1. Probiotika-Therapie

Ist der Darm im Ungleichgewicht, kann sich das beispielsweise durch Verdauungsbeschwerden, Krämpfe, unregelmäßigen Stuhl, Durchfall oder Pusteln rund um den Mundbereich äußern. In diesem Fall empfiehlt es sich, eine Probiotika-Kur zu versuchen. Hierbei werden lebende Bakterien und Hefepilze in Form von Kapseln oder Pulver zur Unterstützung der „guten Darmbakterien“ eingenommen und helfen so, Krankheitserreger zu bekämpfen, Entzündungen zu lindern und die Darmflora wieder ins Gleichgewicht zu bringen. Probiotika sind rezeptfrei in der Apotheke erhältlich. Eine regelmäßige Einnahme, die länger als 2 Wochen andauert, sollte jedoch mit dem Arzt des Vertrauens abgesprochen werden.

2. Joghurt (oder Kefir)

Bei der Herstellung von Joghurt wird die Milch entrahmt und mit Milchsäurebakterien versetzt, welche die Darmfunktion unterstützen und dafür sorgen, dass Krankheitserreger im Darm weniger Überlebenschancen haben. Aber auch beim Joghurt-Konsum gilt wie bei allem: Genuss mit Maß und Ziel. Zu viel Milchprodukte können übrigens durch das verstopfungsfördernde Milcheiweiß zu Verdauungsproblemen führen.

2. In Ruhe essen

Wer den Darm entlasten will, sollte darauf achten, stets gut zu kauen und seine Mahlzeiten in Ruhe zu genießen. Umso besser zerlegt die Nahrungsmittel im Darm ankommen, desto weniger muss dieser arbeiten.

3. Frühstück

Wer den Tag mit einem – im besten Fall warmen, gesunden – Frühstück beginnt, tut seinem Darm damit einen großen Gefallen.
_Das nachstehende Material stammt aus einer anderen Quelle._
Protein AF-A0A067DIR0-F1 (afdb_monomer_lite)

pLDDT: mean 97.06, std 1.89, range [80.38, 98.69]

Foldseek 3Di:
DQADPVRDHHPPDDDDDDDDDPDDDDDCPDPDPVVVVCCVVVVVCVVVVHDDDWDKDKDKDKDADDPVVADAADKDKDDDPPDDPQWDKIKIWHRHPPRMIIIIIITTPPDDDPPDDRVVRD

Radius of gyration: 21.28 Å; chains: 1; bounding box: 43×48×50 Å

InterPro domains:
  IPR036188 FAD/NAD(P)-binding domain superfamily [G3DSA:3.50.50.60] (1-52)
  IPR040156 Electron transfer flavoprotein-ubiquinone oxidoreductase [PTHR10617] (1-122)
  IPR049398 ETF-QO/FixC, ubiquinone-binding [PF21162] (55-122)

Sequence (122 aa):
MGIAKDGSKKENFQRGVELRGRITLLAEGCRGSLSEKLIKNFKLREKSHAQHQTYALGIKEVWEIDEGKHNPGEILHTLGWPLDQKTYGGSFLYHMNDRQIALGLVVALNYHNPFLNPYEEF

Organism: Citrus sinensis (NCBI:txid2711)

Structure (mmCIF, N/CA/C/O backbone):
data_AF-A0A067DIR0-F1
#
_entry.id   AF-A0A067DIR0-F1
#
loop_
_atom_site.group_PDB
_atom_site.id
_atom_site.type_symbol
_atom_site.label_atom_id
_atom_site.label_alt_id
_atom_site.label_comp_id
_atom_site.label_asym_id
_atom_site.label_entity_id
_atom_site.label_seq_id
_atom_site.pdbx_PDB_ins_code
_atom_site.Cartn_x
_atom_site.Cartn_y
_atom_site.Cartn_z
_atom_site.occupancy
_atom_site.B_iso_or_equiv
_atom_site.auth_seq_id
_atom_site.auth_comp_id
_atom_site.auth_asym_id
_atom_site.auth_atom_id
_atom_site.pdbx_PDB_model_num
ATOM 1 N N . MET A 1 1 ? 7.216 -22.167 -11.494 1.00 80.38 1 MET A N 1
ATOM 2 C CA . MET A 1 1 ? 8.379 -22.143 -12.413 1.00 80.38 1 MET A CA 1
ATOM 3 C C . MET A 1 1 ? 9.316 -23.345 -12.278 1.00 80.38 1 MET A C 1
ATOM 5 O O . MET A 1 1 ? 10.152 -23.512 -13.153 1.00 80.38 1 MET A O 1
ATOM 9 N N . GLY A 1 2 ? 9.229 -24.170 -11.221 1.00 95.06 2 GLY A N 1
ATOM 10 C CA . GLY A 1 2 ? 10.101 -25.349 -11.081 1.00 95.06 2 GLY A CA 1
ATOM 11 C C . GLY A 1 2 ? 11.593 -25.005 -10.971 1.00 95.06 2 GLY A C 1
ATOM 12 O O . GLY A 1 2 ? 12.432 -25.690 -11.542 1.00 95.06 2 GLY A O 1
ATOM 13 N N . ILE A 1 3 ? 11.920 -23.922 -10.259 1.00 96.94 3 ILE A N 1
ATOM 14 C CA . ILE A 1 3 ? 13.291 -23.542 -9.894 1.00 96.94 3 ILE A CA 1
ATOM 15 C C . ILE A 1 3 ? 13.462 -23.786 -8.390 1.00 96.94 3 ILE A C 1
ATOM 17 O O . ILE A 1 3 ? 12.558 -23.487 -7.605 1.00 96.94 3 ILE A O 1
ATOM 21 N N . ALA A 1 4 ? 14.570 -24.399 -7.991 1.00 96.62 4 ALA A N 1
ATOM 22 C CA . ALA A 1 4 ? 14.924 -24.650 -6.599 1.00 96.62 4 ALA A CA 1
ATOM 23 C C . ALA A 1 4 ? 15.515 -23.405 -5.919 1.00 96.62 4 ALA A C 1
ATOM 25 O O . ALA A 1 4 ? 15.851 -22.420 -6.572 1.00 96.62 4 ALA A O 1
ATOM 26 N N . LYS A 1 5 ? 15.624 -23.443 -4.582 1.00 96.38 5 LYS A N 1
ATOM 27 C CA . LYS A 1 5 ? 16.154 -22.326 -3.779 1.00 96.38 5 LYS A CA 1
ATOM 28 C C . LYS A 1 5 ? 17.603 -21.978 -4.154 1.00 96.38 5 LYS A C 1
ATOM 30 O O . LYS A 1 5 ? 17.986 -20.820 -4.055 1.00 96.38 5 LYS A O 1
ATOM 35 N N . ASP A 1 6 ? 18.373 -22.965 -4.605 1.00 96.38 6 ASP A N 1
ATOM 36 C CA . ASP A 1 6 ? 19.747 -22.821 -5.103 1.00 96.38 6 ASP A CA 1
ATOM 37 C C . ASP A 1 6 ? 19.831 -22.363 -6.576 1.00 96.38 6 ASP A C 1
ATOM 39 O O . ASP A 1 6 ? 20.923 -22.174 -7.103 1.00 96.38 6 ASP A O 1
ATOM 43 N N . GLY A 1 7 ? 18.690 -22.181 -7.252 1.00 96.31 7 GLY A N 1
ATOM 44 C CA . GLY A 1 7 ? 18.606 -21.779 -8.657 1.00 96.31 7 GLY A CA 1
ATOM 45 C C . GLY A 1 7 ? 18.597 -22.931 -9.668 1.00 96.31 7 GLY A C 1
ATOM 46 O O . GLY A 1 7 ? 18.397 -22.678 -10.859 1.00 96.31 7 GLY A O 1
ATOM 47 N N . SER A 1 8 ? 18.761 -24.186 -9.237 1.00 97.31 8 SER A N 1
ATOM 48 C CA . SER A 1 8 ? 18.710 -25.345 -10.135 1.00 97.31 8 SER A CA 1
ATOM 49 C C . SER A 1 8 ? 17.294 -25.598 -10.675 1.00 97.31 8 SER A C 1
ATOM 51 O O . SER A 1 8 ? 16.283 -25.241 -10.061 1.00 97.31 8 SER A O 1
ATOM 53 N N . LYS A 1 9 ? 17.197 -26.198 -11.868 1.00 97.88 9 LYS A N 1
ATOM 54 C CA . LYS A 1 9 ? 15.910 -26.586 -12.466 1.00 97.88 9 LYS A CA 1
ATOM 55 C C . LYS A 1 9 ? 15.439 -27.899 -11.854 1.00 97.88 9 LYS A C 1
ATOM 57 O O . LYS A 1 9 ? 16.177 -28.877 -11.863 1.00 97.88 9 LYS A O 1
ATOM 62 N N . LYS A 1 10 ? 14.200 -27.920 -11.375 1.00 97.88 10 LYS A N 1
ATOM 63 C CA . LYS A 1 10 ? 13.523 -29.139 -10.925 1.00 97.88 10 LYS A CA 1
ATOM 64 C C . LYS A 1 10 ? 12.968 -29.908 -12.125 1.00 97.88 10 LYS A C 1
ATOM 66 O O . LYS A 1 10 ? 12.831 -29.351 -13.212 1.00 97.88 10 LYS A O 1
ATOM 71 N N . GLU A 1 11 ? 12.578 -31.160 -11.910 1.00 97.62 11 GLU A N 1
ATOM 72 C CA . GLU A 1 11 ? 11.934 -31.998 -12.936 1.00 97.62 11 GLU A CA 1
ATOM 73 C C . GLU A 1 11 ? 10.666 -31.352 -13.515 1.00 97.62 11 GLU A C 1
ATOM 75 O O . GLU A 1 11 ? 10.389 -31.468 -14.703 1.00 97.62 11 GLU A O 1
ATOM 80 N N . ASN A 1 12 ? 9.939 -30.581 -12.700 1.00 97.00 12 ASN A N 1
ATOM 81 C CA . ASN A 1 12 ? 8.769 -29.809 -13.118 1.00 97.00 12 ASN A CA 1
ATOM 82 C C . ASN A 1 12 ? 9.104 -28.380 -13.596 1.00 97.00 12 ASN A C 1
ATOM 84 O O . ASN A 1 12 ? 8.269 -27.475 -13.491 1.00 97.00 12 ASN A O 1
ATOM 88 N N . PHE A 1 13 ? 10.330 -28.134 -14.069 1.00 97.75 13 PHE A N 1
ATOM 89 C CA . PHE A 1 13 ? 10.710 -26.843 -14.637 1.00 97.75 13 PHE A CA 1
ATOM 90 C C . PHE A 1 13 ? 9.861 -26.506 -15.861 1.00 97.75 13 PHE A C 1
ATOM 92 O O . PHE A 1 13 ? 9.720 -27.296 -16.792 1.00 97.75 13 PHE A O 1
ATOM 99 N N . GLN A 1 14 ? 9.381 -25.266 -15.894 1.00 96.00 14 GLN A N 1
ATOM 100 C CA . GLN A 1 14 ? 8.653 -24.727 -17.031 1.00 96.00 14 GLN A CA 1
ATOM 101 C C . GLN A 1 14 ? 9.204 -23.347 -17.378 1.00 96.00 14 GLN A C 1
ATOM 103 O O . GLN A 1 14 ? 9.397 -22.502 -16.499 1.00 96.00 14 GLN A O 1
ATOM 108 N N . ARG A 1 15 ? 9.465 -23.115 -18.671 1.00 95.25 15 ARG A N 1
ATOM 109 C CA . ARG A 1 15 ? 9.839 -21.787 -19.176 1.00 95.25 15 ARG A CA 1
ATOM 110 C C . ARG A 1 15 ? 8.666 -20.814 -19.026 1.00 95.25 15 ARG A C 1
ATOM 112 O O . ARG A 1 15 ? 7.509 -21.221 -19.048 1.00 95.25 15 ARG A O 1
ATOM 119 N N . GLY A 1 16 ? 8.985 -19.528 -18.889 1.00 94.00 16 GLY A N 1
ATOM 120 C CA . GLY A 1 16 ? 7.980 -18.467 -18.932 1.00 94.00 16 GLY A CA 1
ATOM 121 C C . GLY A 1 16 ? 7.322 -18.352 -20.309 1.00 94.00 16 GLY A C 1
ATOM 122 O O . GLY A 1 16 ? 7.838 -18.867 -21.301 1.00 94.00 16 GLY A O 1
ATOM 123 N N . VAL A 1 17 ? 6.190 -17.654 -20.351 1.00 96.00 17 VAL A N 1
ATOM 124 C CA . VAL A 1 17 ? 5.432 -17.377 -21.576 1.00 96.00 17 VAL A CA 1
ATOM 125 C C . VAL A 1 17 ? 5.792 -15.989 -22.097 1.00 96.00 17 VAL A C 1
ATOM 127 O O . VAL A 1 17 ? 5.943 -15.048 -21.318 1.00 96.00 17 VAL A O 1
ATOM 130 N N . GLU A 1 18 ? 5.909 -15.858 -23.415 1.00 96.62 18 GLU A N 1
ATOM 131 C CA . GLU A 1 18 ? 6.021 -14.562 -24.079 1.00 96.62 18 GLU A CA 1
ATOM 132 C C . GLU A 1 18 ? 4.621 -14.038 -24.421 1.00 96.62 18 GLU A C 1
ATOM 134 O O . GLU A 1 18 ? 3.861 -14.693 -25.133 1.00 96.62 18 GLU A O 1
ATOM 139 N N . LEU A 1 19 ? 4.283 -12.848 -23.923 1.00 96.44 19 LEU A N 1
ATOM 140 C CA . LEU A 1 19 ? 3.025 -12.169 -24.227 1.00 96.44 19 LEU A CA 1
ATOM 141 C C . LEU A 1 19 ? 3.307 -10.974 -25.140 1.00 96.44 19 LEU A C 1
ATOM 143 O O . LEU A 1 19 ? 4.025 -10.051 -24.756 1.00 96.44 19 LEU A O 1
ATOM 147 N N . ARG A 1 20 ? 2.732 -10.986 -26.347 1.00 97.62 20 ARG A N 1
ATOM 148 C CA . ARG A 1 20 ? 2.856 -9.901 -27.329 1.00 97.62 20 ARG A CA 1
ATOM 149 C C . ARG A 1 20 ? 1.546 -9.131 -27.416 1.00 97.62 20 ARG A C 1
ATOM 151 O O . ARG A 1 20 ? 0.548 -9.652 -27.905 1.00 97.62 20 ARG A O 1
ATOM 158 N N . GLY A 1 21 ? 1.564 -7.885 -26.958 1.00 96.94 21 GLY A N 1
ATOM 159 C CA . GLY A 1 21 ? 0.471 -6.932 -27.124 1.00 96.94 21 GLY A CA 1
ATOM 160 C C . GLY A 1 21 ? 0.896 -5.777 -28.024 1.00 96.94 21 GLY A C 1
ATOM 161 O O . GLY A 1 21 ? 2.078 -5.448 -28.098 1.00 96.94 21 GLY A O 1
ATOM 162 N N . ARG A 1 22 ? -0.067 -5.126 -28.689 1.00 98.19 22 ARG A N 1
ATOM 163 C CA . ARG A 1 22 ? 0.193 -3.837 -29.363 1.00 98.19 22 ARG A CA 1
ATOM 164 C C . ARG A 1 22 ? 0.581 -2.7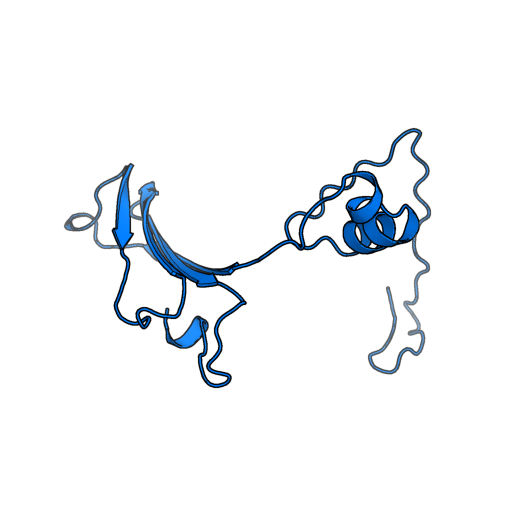53 -28.357 1.00 98.19 22 ARG A C 1
ATOM 166 O O . ARG A 1 22 ? 1.366 -1.869 -28.673 1.00 98.19 22 ARG A O 1
ATOM 173 N N . ILE A 1 23 ? 0.008 -2.835 -27.159 1.00 97.81 23 ILE A N 1
ATOM 174 C CA . ILE A 1 23 ? 0.264 -1.965 -26.016 1.00 97.81 23 ILE A CA 1
ATOM 175 C C . ILE A 1 23 ? 0.343 -2.865 -24.783 1.00 97.81 23 ILE A C 1
ATOM 177 O O . ILE A 1 23 ? -0.492 -3.755 -24.616 1.00 97.81 23 ILE A O 1
ATOM 181 N N . THR A 1 24 ? 1.321 -2.603 -23.920 1.00 96.88 24 THR A N 1
ATOM 182 C CA . THR A 1 24 ? 1.441 -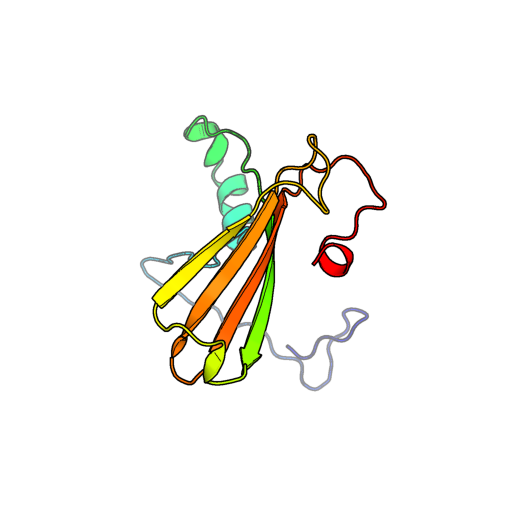3.229 -22.601 1.00 96.88 24 THR A CA 1
ATOM 183 C C . THR A 1 24 ? 1.297 -2.142 -21.545 1.00 96.88 24 THR A C 1
ATOM 185 O O . THR A 1 24 ? 2.154 -1.266 -21.443 1.00 96.88 24 THR A O 1
ATOM 188 N N . LEU A 1 25 ? 0.215 -2.192 -20.769 1.00 97.00 25 LEU A N 1
ATOM 189 C CA . LEU A 1 25 ? -0.003 -1.295 -19.636 1.00 97.00 25 LEU A CA 1
ATOM 190 C C . LEU A 1 25 ? 0.608 -1.911 -18.372 1.00 97.00 25 LEU A C 1
ATOM 192 O O . LEU A 1 25 ? 0.260 -3.031 -18.004 1.00 97.00 25 LEU A O 1
ATOM 196 N N . LEU A 1 26 ? 1.500 -1.180 -17.700 1.00 97.38 26 LEU A N 1
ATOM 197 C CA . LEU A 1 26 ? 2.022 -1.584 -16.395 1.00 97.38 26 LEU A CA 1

Vormittags läuft der Verdauungsapparat nämlich auf Hochtouren und kann Ballaststoffe, Eiweiße und Vitamine bestens verarbeiten.

4. Dinner Cancelling

Umso länger der Darm Abends, bzw. Nachts Zeit hat, um zu „ruhen“, desto besser. Wird bereits einige Stunden vor dem Zubettgehen mit dem Essen aufgehört, hat der Darm genug Zeit, sich zu regenerieren und den Hormonhaushalt bestmöglich zu regulieren.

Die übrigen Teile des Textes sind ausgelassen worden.